> [TASK REQUIREMENTS]: However many lines the data holds, transcribe them all exactly.

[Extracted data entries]
Start of Block

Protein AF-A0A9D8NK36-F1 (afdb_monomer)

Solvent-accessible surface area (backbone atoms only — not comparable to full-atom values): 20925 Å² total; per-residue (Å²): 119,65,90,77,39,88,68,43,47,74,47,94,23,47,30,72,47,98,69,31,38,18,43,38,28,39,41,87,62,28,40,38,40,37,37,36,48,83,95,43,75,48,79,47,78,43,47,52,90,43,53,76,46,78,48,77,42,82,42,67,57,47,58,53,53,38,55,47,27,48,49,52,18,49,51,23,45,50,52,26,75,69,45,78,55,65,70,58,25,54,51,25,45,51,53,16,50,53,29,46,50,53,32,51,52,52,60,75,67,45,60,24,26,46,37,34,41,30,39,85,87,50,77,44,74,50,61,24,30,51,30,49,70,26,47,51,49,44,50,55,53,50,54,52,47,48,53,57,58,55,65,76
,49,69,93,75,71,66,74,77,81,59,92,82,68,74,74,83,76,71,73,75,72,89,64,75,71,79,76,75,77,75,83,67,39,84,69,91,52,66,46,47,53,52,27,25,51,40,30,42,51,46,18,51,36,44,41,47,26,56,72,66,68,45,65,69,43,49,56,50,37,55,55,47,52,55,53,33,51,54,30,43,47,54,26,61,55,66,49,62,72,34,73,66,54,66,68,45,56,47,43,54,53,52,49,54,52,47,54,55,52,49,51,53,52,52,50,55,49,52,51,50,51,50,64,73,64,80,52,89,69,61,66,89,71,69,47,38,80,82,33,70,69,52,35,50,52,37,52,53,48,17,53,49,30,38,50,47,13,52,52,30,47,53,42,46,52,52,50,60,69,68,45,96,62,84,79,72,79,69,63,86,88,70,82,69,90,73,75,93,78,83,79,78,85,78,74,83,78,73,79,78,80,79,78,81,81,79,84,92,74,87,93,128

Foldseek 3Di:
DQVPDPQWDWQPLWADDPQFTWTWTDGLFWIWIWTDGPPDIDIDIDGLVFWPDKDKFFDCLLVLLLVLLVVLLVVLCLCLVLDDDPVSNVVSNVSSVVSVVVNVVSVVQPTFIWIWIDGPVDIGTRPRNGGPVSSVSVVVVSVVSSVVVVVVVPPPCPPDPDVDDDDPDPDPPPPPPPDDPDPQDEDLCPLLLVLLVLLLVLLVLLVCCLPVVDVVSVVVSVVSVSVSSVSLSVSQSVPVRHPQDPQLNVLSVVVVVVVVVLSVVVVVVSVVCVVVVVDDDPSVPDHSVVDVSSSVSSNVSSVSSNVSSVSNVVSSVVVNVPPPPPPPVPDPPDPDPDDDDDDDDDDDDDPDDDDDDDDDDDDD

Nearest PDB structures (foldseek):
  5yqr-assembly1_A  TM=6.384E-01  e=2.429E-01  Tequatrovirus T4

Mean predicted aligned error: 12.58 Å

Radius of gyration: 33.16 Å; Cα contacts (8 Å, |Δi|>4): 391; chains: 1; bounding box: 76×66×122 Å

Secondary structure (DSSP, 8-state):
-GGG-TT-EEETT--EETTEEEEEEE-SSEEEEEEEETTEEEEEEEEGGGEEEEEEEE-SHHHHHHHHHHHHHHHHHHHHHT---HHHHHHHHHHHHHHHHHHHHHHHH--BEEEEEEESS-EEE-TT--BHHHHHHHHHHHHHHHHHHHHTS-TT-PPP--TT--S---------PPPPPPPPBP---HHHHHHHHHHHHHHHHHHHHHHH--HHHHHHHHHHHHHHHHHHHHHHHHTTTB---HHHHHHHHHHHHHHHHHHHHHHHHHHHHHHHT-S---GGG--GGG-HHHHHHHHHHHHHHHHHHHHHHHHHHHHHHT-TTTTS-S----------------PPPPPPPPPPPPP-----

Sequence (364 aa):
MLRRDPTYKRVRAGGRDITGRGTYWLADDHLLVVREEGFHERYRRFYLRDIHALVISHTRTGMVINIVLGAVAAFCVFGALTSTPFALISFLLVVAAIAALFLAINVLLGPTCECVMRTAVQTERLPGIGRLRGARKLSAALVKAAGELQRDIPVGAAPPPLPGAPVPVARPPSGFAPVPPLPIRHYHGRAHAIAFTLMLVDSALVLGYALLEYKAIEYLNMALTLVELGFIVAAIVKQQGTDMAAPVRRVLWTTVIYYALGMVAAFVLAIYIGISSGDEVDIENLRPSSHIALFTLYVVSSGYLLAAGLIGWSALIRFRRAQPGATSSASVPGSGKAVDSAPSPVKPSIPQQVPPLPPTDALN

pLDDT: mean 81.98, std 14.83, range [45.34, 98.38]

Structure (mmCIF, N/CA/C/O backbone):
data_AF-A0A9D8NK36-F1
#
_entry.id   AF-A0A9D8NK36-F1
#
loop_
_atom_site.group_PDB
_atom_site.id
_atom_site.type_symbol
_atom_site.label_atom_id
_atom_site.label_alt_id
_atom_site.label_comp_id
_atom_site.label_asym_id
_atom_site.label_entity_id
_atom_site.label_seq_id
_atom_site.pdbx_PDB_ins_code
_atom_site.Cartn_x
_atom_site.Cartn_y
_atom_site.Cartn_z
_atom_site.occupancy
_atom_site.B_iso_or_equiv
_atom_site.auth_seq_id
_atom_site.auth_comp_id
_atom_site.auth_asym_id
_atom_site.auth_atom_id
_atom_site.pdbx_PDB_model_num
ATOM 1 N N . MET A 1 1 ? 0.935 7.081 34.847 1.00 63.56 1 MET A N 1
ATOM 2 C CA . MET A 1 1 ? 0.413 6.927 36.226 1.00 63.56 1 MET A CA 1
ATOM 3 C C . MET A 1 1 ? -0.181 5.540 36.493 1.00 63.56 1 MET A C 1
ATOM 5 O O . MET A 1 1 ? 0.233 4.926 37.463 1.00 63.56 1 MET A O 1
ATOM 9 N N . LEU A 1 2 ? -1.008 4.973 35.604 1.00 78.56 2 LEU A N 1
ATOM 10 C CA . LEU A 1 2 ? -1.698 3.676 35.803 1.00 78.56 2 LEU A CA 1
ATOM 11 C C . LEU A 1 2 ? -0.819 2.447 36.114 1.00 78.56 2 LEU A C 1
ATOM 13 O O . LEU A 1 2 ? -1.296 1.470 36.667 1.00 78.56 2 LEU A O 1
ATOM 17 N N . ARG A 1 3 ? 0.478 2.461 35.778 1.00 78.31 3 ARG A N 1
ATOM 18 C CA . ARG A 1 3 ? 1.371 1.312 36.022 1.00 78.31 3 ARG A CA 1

End of Block

> [ANSWER TO THIS TASK]:
Protein AF-A0A9D8NK36-F1 (afdb_monomer)

Solvent-accessible surface area (backbone atoms only — not comparable to full-atom values): 20925 Å² total; per-residue (Å²): 119,65,90,77,39,88,68,43,47,74,47,94,23,47,30,72,47,98,69,31,38,18,43,38,28,39,41,87,62,28,40,38,40,37,37,36,48,83,95,43,75,48,79,47,78,43,47,52,90,43,53,76,46,78,48,77,42,82,42,67,57,47,58,53,53,38,55,47,27,48,49,52,18,49,51,23,45,50,52,26,75,69,45,78,55,65,70,58,25,54,51,25,45,51,53,16,50,53,29,46,50,53,32,51,52,52,60,75,67,45,60,24,26,46,37,34,41,30,39,85,87,50,77,44,74,50,61,24,30,51,30,49,70,26,47,51,49,44,50,55,53,50,54,52,47,48,53,57,58,55,65,76
,49,69,93,75,71,66,74,77,81,59,92,82,68,74,74,83,76,71,73,75,72,89,64,75,71,79,76,75,77,75,83,67,39,84,69,91,52,66,46,47,53,52,27,25,51,40,30,42,51,46,18,51,36,44,41,47,26,56,72,66,68,45,65,69,43,49,56,50,37,55,55,47,52,55,53,33,51,54,30,43,47,54,26,61,55,66,49,62,72,34,73,66,54,66,68,45,56,47,43,54,53,52,49,54,52,47,54,55,52,49,51,53,52,52,50,55,49,52,51,50,51,50,64,73,64,80,52,89,69,61,66,89,71,69,47,38,80,82,33,70,69,52,35,50,52,37,52,53,48,17,53,49,30,38,50,47,13,52,52,30,47,53,42,46,52,52,50,60,69,68,45,96,62,84,79,72,79,69,63,86,88,70,82,69,90,73,75,93,78,83,79,78,85,78,74,83,78,73,79,78,80,79,78,81,81,79,84,92,74,87,93,128

Foldseek 3Di:
DQVPDPQWDWQPLWADDPQFTWTWTDGLFWIWIWTDGPPDIDIDIDGLVFWPDKDKFFDCLLVLLLVLLVVLLVVLCLCLVLDDDPVSNVVSNVSSVVSVVVNVVSVVQPTFIWIWIDGPVDIGTRPRNGGPVSSVSVVVVSVVSSVVVVVVVPPPCPPDPDVDDDDPDPDPPPPPPPDDPDPQDEDLCPLLLVLLVLLLVLLVLLVCCLPVVDVVSVVVSVVSVSVSSVSLSVSQSVPVRHPQDPQLNVLSVVVVVVVVVLSVVVVVVSVVCVVVVVDDDPSVPDHSVVDVSSSVSSNVSSVSSNVSSVSNVVSSVVVNVPPPPPPPVPDPPDPDPDDDDDDDDDDDDDPDDDDDDDDDDDDD

Nearest PDB structures (foldseek):
  5yqr-assembly1_A  TM=6.384E-01  e=2.429E-01  Tequatrovirus T4

Mean predicted aligned error: 12.58 Å

Radius of gyration: 33.16 Å; Cα contacts (8 Å, |Δi|>4): 391; chains: 1; bounding box: 76×66×122 Å

Secondary structure (DSSP, 8-state):
-GGG-TT-EEETT--EETTEEEEEEE-SSEEEEEEEETTEEEEEEEEGGGEEEEEEEE-SHHHHHHHHHHHHHHHHHHHHHT---HHHHHHHHHHHHHHHHHHHHHHHH--BEEEEEEESS-EEE-TT--BHHHHHHHHHHHHHHHHHHHHTS-TT-PPP--TT--S---------PPPPPPPPBP---HHHHHHHHHHHHHHHHHHHHHHH--HHHHHHHHHHHHHHHHHHHHHHHHTTTB---HHHHHHHHHHHHHHHHHHHHHHHHHHHHHHHT-S---GGG--GGG-HHHHHHHHHHHHHHHHHHHHHHHHHHHHHHT-TTTTS-S----------------PPPPPPPPPPPPP-----

Sequence (364 aa):
MLRRDPTYKRVRAGGRDITGRGTYWLADDHLLVVREEGFHERYRRFYLRDIHALVISHTRTGMVINIVLGAVAAFCVFGALTSTPFALISFLLVVAAIAALFLAINVLLGPTCECVMRTAVQTERLPGIGRLRGARKLSAALVKAAGELQRDIPVGAAPPPLPGAPVPVARPPSGFAPVPPLPIRHYHGRAHAIAFTLMLVDSALVLGYALLEYKAIEYLNMALTLVELGFIVAAIVKQQGTDMAAPVRRVLWTTVIYYALGMVAAFVLAIYIGISSGDEVDIENLRPSSHIALFTLYVVSSGYLLAAGLIGWSALIRFRRAQPGATSSASVPGSGKAVDSAPSPVKPSIPQQVPPLPPTDALN

pLDDT: mean 81.98, std 14.83, range [45.34, 98.38]

Structure (mmCIF, N/CA/C/O backbone):
data_AF-A0A9D8NK36-F1
#
_entry.id   AF-A0A9D8NK36-F1
#
loop_
_atom_site.group_PDB
_atom_site.id
_atom_site.type_symbol
_atom_site.label_atom_id
_atom_site.label_alt_id
_atom_site.label_comp_id
_atom_site.label_asym_id
_atom_site.label_entity_id
_atom_site.label_seq_id
_atom_site.pdbx_PDB_ins_code
_atom_site.Cartn_x
_atom_site.Cartn_y
_atom_site.Cartn_z
_atom_site.occupancy
_atom_site.B_iso_or_equiv
_atom_site.auth_seq_id
_atom_site.auth_comp_id
_atom_site.auth_asym_id
_atom_site.auth_atom_id
_atom_site.pdbx_PDB_model_num
ATOM 1 N N . MET A 1 1 ? 0.935 7.081 34.847 1.00 63.56 1 MET A N 1
ATOM 2 C CA . MET A 1 1 ? 0.413 6.927 36.226 1.00 63.56 1 MET A CA 1
ATOM 3 C C . MET A 1 1 ? -0.181 5.540 36.493 1.00 63.56 1 MET A C 1
ATOM 5 O O . MET A 1 1 ? 0.233 4.926 37.463 1.00 63.56 1 MET A O 1
ATOM 9 N N . LEU A 1 2 ? -1.008 4.973 35.604 1.00 78.56 2 LEU A N 1
ATOM 10 C CA . LEU A 1 2 ? -1.698 3.676 35.803 1.00 78.56 2 LEU A CA 1
ATOM 11 C C . LEU A 1 2 ? -0.819 2.447 36.114 1.00 78.56 2 LEU A C 1
ATOM 13 O O . LEU A 1 2 ? -1.296 1.470 36.667 1.00 78.56 2 LEU A O 1
ATOM 17 N N . ARG A 1 3 ? 0.478 2.461 35.778 1.00 78.31 3 ARG A N 1
ATOM 18 C CA . ARG A 1 3 ? 1.371 1.312 36.022 1.00 78.31 3 ARG A CA 1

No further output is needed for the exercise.